● MATERIAL TO PROCESS:
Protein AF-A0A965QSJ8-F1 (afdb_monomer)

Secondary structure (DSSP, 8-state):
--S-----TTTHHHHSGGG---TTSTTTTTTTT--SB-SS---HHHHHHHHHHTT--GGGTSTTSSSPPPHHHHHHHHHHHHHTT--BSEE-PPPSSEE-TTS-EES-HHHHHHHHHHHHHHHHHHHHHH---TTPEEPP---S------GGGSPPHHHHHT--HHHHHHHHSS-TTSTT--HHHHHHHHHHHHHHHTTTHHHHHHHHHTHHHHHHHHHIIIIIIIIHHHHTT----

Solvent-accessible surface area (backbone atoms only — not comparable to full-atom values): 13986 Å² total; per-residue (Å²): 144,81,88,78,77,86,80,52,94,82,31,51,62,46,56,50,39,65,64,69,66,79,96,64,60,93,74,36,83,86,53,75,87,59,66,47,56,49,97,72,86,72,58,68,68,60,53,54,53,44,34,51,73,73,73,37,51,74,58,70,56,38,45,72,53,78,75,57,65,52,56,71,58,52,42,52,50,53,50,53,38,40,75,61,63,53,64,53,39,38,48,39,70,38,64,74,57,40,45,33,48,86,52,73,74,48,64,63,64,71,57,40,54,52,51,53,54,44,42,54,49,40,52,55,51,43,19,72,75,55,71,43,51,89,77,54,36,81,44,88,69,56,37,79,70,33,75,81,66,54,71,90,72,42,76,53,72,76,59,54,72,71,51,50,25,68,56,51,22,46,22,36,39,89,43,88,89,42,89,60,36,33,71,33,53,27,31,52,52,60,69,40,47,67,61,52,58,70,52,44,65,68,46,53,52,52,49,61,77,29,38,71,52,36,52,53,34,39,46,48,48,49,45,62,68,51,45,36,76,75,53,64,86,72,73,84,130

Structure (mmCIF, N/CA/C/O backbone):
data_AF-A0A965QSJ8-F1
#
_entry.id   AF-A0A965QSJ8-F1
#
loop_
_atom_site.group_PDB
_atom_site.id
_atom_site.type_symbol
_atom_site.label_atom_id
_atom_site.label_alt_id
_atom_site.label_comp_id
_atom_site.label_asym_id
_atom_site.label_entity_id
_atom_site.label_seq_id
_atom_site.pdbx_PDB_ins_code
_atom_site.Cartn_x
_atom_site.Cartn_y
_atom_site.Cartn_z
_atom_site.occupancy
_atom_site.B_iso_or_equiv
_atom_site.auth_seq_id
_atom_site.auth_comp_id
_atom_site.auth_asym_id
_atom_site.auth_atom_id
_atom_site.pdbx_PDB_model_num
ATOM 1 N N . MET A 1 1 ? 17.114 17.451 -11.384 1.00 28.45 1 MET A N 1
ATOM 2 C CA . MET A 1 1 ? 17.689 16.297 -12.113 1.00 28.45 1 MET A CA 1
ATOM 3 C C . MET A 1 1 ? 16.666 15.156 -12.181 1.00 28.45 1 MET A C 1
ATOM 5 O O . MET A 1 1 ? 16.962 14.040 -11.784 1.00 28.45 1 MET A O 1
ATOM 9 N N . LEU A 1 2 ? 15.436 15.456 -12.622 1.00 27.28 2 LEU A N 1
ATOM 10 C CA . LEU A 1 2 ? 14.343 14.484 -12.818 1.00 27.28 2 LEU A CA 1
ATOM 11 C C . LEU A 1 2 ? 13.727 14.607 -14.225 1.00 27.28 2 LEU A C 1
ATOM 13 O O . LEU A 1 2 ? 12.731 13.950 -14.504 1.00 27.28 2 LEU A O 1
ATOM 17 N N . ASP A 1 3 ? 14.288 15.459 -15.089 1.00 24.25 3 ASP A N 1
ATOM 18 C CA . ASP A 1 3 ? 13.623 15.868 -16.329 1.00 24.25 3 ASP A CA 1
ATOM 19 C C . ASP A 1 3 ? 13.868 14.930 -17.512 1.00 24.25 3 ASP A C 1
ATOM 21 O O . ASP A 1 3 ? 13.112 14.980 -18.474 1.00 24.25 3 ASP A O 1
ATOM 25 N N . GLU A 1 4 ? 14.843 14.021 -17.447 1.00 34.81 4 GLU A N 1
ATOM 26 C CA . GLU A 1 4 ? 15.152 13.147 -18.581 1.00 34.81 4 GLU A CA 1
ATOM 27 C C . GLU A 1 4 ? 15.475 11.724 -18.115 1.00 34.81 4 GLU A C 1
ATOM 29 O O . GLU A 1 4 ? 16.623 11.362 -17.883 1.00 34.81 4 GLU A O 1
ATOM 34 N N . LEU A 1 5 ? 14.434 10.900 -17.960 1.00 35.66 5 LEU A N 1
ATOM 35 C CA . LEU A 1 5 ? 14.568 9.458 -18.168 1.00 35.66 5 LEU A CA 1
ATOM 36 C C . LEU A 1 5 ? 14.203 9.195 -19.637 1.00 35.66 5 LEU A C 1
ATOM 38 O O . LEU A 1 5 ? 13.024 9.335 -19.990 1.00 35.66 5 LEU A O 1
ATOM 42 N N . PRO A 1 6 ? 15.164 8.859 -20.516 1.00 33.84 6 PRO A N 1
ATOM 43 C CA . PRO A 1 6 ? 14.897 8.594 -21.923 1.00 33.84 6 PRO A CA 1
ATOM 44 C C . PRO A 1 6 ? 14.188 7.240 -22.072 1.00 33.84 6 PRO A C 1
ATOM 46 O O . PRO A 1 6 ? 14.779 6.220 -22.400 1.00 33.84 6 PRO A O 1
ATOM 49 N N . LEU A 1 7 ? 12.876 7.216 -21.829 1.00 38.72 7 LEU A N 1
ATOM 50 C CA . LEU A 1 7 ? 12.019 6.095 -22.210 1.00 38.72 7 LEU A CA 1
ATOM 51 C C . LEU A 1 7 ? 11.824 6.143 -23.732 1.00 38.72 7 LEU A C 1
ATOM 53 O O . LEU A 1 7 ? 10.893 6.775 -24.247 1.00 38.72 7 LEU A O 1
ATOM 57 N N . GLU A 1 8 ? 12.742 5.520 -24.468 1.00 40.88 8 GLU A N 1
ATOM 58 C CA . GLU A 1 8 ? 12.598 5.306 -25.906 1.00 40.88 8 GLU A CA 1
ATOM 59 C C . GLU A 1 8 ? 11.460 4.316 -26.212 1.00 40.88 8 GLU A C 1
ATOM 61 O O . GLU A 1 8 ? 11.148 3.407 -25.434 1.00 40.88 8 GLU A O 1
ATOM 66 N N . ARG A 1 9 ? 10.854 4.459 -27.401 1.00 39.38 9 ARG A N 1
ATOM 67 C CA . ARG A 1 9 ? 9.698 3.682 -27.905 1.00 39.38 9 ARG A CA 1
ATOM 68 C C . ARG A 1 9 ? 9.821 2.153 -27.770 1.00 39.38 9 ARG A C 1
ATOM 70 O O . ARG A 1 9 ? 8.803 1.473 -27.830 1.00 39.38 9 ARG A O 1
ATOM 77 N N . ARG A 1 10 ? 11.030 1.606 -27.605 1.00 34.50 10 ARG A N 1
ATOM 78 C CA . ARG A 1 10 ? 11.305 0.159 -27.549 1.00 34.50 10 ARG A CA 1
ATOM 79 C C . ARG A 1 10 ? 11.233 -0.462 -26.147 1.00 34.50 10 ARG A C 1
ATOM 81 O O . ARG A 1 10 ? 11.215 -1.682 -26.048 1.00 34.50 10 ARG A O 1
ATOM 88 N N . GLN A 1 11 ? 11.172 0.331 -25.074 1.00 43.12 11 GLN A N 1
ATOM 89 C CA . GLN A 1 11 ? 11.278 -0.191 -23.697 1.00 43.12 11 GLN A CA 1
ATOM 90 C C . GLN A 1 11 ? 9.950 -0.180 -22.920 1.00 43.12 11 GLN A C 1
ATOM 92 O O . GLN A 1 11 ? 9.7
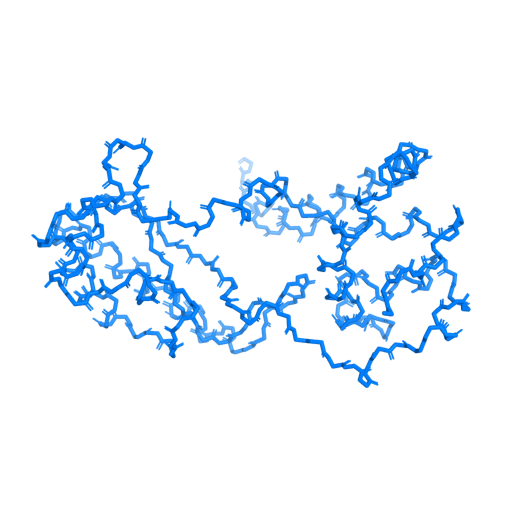65 -0.925 -21.961 1.00 43.12 11 GLN A O 1
ATOM 97 N N . ILE A 1 12 ? 8.987 0.625 -23.366 1.00 40.81 12 ILE A N 1
ATOM 98 C CA . ILE A 1 12 ? 7.729 0.919 -22.667 1.00 40.81 12 ILE A CA 1
ATOM 99 C C . ILE A 1 12 ? 6.783 -0.284 -22.474 1.00 40.81 12 ILE A C 1
ATOM 101 O O . ILE A 1 12 ? 6.261 -0.409 -21.363 1.00 40.81 12 ILE A O 1
ATOM 105 N N . PRO A 1 13 ? 6.564 -1.206 -23.439 1.00 41.66 13 PRO A N 1
ATOM 106 C CA . PRO A 1 13 ? 5.620 -2.317 -23.237 1.00 41.66 13 PRO A CA 1
ATOM 107 C C . PRO A 1 13 ? 5.962 -3.211 -22.034 1.00 41.66 13 PRO A C 1
ATOM 109 O O . PRO A 1 13 ? 5.084 -3.833 -21.439 1.00 41.66 13 PRO A O 1
ATOM 112 N N . HIS A 1 14 ? 7.230 -3.244 -21.630 1.00 41.56 14 HIS A N 1
ATOM 113 C CA . HIS A 1 14 ? 7.715 -4.043 -20.511 1.00 41.56 14 HIS A CA 1
ATOM 114 C C . HIS A 1 14 ? 7.563 -3.327 -19.147 1.00 41.56 14 HIS A C 1
ATOM 116 O O . HIS A 1 14 ? 7.500 -3.981 -18.105 1.00 41.56 14 HIS A O 1
ATOM 122 N N . VAL A 1 15 ? 7.429 -1.995 -19.151 1.00 41.06 15 VAL A N 1
ATOM 123 C CA . VAL A 1 15 ? 7.512 -1.107 -17.973 1.00 41.06 15 VAL A CA 1
ATOM 124 C C . VAL A 1 15 ? 6.151 -0.664 -17.440 1.00 41.06 15 VAL A C 1
ATOM 126 O O . VAL A 1 15 ? 6.079 -0.117 -16.349 1.00 41.06 15 VAL A O 1
ATOM 129 N N . VAL A 1 16 ? 5.051 -0.915 -18.154 1.00 41.97 16 VAL A N 1
ATOM 130 C CA . VAL A 1 16 ? 3.701 -0.530 -17.691 1.00 41.97 16 VAL A CA 1
ATOM 131 C C . VAL A 1 16 ? 3.123 -1.534 -16.677 1.00 41.97 16 VAL A C 1
ATOM 133 O O . VAL A 1 16 ? 2.456 -1.132 -15.728 1.00 41.97 16 VAL A O 1
ATOM 136 N N . HIS A 1 17 ? 3.463 -2.825 -16.791 1.00 38.28 17 HIS A N 1
ATOM 137 C CA . HIS A 1 17 ? 3.135 -3.894 -15.820 1.00 38.28 17 HIS A CA 1
ATOM 138 C C . HIS A 1 17 ? 3.302 -3.541 -14.317 1.00 38.28 17 HIS A C 1
ATOM 140 O O . HIS A 1 17 ? 2.432 -3.875 -13.517 1.00 38.28 17 HIS A O 1
ATOM 146 N N . PRO A 1 18 ? 4.406 -2.917 -13.873 1.00 39.62 18 PRO A N 1
ATOM 147 C CA . PRO A 1 18 ? 4.724 -2.684 -12.468 1.00 39.62 18 PRO A CA 1
ATOM 148 C C . PRO A 1 18 ? 4.017 -1.465 -11.860 1.00 39.62 18 PRO A C 1
ATOM 150 O O . PRO A 1 18 ? 4.126 -1.273 -10.647 1.00 39.62 18 PRO A O 1
ATOM 153 N N . LEU A 1 19 ? 3.360 -0.640 -12.682 1.00 36.09 19 LEU A N 1
ATOM 154 C CA . LEU A 1 19 ? 2.753 0.638 -12.302 1.00 36.09 19 LEU A CA 1
ATOM 155 C C . LEU A 1 19 ? 1.234 0.566 -12.130 1.00 36.09 19 LEU A C 1
ATOM 157 O O . LEU A 1 19 ? 0.628 1.545 -11.704 1.00 36.09 19 LEU A O 1
ATOM 161 N N . VAL A 1 20 ? 0.608 -0.564 -12.466 1.00 36.94 20 VAL A N 1
ATOM 162 C CA . VAL A 1 20 ? -0.848 -0.670 -12.379 1.00 36.94 20 VAL A CA 1
ATOM 163 C C . VAL A 1 20 ? -1.268 -1.064 -10.975 1.00 36.94 20 VAL A C 1
ATOM 165 O O . VAL A 1 20 ? -1.311 -2.237 -10.602 1.00 36.94 20 VAL A O 1
ATOM 168 N N . GLU A 1 21 ? -1.556 -0.024 -10.203 1.00 40.44 21 GLU A N 1
ATOM 169 C CA . GLU A 1 21 ? -2.338 -0.085 -8.980 1.00 40.44 21 GLU A CA 1
ATOM 170 C C . GLU A 1 21 ? -3.835 -0.235 -9.309 1.00 40.44 21 GLU A C 1
ATOM 172 O O . GLU A 1 21 ? -4.298 0.263 -10.345 1.00 40.44 21 GLU A O 1
ATOM 177 N N . PRO A 1 22 ? -4.627 -0.888 -8.439 1.00 27.55 22 PRO A N 1
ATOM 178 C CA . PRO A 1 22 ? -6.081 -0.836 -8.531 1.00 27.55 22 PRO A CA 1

● WORK ORDER:
Take the entries above and return only the lines from the one with "ATOM 157 O O" to the one with "ATOM 163 C C", both included, unchanged.

● SOLUTION TO THIS TASK:
ATOM 157 O O . LEU A 1 19 ? 0.628 1.545 -11.704 1.00 36.09 19 LEU A O 1
ATOM 161 N N . VAL A 1 20 ? 0.608 -0.564 -12.466 1.00 36.94 20 VAL A N 1
ATOM 162 C CA . VAL A 1 20 ? -0.848 -0.670 -12.379 1.00 36.94 20 VAL A CA 1
ATOM 163 C C . VAL A 1 20 ? -1.268 -1.064 -10.975 1.00 36.94 20 VAL A C 1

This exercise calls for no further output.